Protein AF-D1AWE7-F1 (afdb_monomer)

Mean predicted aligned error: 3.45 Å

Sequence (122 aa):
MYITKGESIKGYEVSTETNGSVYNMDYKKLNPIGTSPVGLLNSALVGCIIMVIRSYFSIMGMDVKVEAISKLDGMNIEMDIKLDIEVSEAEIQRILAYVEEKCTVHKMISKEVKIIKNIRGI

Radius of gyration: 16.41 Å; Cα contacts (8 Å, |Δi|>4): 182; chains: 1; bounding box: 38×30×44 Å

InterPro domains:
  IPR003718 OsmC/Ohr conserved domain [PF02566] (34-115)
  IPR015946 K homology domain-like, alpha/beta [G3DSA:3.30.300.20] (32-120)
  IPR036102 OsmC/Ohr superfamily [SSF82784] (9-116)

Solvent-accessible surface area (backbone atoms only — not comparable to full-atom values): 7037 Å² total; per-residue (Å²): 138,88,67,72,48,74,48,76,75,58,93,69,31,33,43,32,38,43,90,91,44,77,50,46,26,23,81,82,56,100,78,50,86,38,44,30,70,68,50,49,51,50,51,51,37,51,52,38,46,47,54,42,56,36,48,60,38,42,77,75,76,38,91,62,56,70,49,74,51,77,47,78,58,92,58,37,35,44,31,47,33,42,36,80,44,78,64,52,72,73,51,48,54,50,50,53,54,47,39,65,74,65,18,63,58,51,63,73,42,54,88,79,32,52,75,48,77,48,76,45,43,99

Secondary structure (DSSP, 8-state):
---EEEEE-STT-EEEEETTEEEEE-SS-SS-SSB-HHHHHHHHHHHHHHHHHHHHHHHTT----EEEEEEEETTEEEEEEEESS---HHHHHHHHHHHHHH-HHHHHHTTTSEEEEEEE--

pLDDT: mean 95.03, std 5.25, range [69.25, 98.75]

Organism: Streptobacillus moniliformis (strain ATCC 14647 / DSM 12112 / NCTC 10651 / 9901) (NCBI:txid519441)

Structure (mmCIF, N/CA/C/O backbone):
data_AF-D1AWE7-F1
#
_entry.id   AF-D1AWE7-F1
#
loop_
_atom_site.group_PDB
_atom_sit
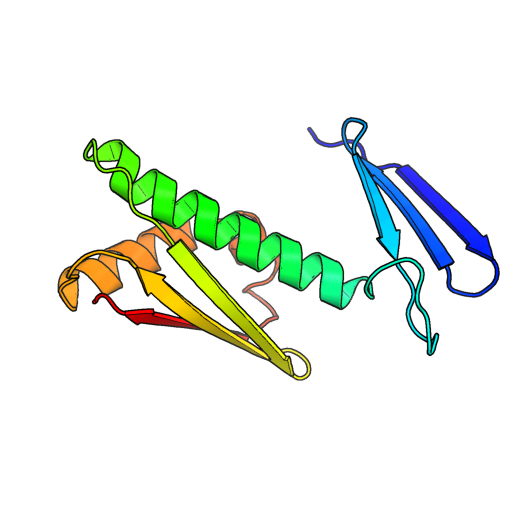e.id
_atom_site.type_symbol
_atom_site.label_atom_id
_atom_site.label_alt_id
_atom_site.label_comp_id
_atom_site.label_asym_id
_atom_site.label_entity_id
_atom_site.label_seq_id
_atom_site.pdbx_PDB_ins_code
_atom_site.Cartn_x
_atom_site.Cartn_y
_atom_site.Cartn_z
_atom_site.occupancy
_atom_site.B_iso_or_equiv
_atom_site.auth_seq_id
_atom_site.auth_comp_id
_atom_site.auth_asym_id
_atom_site.auth_atom_id
_atom_site.pdbx_PDB_model_num
ATOM 1 N N . MET A 1 1 ? -12.040 5.840 -15.355 1.00 79.31 1 MET A N 1
ATOM 2 C CA . MET A 1 1 ? -11.219 4.958 -16.212 1.00 79.31 1 MET A CA 1
ATOM 3 C C . MET A 1 1 ? -9.791 5.473 -16.162 1.00 79.31 1 MET A C 1
ATOM 5 O O . MET A 1 1 ? -9.621 6.673 -16.328 1.00 79.31 1 MET A O 1
ATOM 9 N N . TYR A 1 2 ? -8.810 4.614 -15.882 1.00 87.69 2 TYR A N 1
ATOM 10 C CA . TYR A 1 2 ? -7.387 4.972 -15.916 1.00 87.69 2 TYR A CA 1
ATOM 11 C C . TYR A 1 2 ? -6.797 4.486 -17.240 1.00 87.69 2 TYR A C 1
ATOM 13 O O . TYR A 1 2 ? -7.069 3.356 -17.640 1.00 87.69 2 TYR A O 1
ATOM 21 N N . ILE A 1 3 ? -6.031 5.337 -17.923 1.00 93.50 3 ILE A N 1
ATOM 22 C CA . ILE A 1 3 ? -5.277 4.956 -19.120 1.00 93.50 3 ILE A CA 1
ATOM 23 C C . ILE A 1 3 ? -3.802 5.015 -18.748 1.00 93.50 3 ILE A C 1
ATOM 25 O O . ILE A 1 3 ? -3.304 6.074 -18.365 1.00 93.50 3 ILE A O 1
ATOM 29 N N . THR A 1 4 ? -3.129 3.877 -18.871 1.00 96.19 4 THR A N 1
ATOM 30 C CA . THR A 1 4 ? -1.700 3.737 -18.600 1.00 96.19 4 THR A CA 1
ATOM 31 C C . THR A 1 4 ? -0.979 3.416 -19.900 1.00 96.19 4 THR A C 1
ATOM 33 O O . THR A 1 4 ? -1.376 2.499 -20.619 1.00 96.19 4 THR A O 1
ATOM 36 N N . LYS A 1 5 ? 0.076 4.169 -20.205 1.00 97.25 5 LYS A N 1
ATOM 37 C CA . LYS A 1 5 ? 1.012 3.873 -21.297 1.00 97.25 5 LYS A CA 1
ATOM 38 C C . LYS A 1 5 ? 2.303 3.326 -20.705 1.00 97.25 5 LYS A C 1
ATOM 40 O O . LYS A 1 5 ? 2.657 3.694 -19.589 1.00 97.25 5 LYS A O 1
ATOM 45 N N . GLY A 1 6 ? 2.999 2.467 -21.440 1.00 96.75 6 GLY A N 1
ATOM 46 C CA . GLY A 1 6 ? 4.290 1.935 -21.024 1.00 96.75 6 GLY A CA 1
ATOM 47 C C . GLY A 1 6 ? 5.220 1.724 -22.206 1.00 96.75 6 GLY A C 1
ATOM 48 O O . GLY A 1 6 ? 4.765 1.375 -23.295 1.00 96.75 6 GLY A O 1
ATOM 49 N N . GLU A 1 7 ? 6.511 1.926 -21.979 1.00 96.69 7 GLU A N 1
ATOM 50 C CA . GLU A 1 7 ? 7.560 1.717 -22.972 1.00 96.69 7 GLU A CA 1
ATOM 51 C C . GLU A 1 7 ? 8.808 1.096 -22.340 1.00 96.69 7 GLU A C 1
ATOM 53 O O . GLU A 1 7 ? 9.154 1.358 -21.184 1.00 96.69 7 GLU A O 1
ATOM 58 N N . SER A 1 8 ? 9.495 0.258 -23.114 1.00 94.94 8 SER A N 1
ATOM 59 C CA . SER A 1 8 ? 10.827 -0.230 -22.769 1.00 94.94 8 SER A CA 1
ATOM 60 C C . SER A 1 8 ? 11.869 0.827 -23.119 1.00 94.94 8 SER A C 1
ATOM 62 O O . SER A 1 8 ? 11.858 1.333 -24.240 1.00 94.94 8 SER A O 1
ATOM 64 N N . ILE A 1 9 ? 12.807 1.094 -22.212 1.00 91.75 9 ILE A N 1
ATOM 65 C CA . ILE A 1 9 ? 13.890 2.059 -22.442 1.00 91.75 9 ILE A CA 1
ATOM 66 C C . ILE A 1 9 ? 15.152 1.328 -22.913 1.00 91.75 9 ILE A C 1
ATOM 68 O O . ILE A 1 9 ? 15.543 1.408 -24.076 1.00 91.75 9 ILE A O 1
ATOM 72 N N . LYS A 1 10 ? 15.808 0.592 -22.009 1.00 89.25 10 LYS A N 1
ATOM 73 C CA . LYS A 1 10 ? 17.035 -0.160 -22.290 1.00 89.25 10 LYS A CA 1
ATOM 74 C C . LYS A 1 10 ? 17.156 -1.357 -21.354 1.00 89.25 10 LYS A C 1
ATOM 76 O O . LYS A 1 10 ? 17.067 -1.232 -20.136 1.00 89.25 10 LYS A O 1
ATOM 81 N N . GLY A 1 11 ? 17.450 -2.531 -21.909 1.00 88.25 11 GLY A N 1
ATOM 82 C CA . GLY A 1 11 ? 17.536 -3.754 -21.109 1.00 88.25 11 GLY A CA 1
ATOM 83 C C . GLY A 1 11 ? 16.187 -4.073 -20.457 1.00 88.25 11 GLY A C 1
ATOM 84 O O . GLY A 1 11 ? 15.214 -4.280 -21.170 1.00 88.25 11 GLY A O 1
ATOM 85 N N . TYR A 1 12 ? 16.140 -4.098 -19.121 1.00 90.06 12 TYR A N 1
ATOM 86 C CA . TYR A 1 12 ? 14.920 -4.355 -18.335 1.00 90.06 12 TYR A CA 1
ATOM 87 C C . TYR A 1 12 ? 14.269 -3.082 -17.771 1.00 90.06 12 TYR A C 1
ATOM 89 O O . TYR A 1 12 ? 13.361 -3.172 -16.948 1.00 90.06 12 TYR A O 1
ATOM 97 N N . GLU A 1 13 ? 14.737 -1.905 -18.186 1.00 93.44 13 GLU A N 1
ATOM 98 C CA . GLU A 1 13 ? 14.163 -0.627 -17.773 1.00 93.44 13 GLU A CA 1
ATOM 99 C C . GLU A 1 13 ? 12.845 -0.358 -18.498 1.00 93.44 13 GLU A C 1
ATOM 101 O O . GLU A 1 13 ? 12.770 -0.439 -19.730 1.00 93.44 13 GLU A O 1
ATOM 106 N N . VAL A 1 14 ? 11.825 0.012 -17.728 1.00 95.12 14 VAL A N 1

○ ○ ○ ○ ○ ○ ○

◆ Task to complete
What are the lines above, starting at the one with "ATOM 23 C C" and ending at the one with "ATOM 33 O O"? Give them again exactly, and only them.

◆ Answer
ATOM 23 C C . ILE A 1 3 ? -3.802 5.015 -18.748 1.00 93.50 3 ILE A C 1
ATOM 25 O O . ILE A 1 3 ? -3.304 6.074 -18.365 1.00 93.50 3 ILE A O 1
ATOM 29 N N . THR A 1 4 ? -3.129 3.877 -18.871 1.00 96.19 4 THR A N 1
ATOM 30 C CA . THR A 1 4 ? -1.700 3.737 -18.600 1.00 96.19 4 THR A CA 1
ATOM 31 C C . THR A 1 4 ? -0.979 3.416 -19.900 1.00 96.19 4 THR A C 1
ATOM 33 O O . THR A 1 4 ? -1.376 2.499 -20.619 1.00 96.19 4 THR A O 1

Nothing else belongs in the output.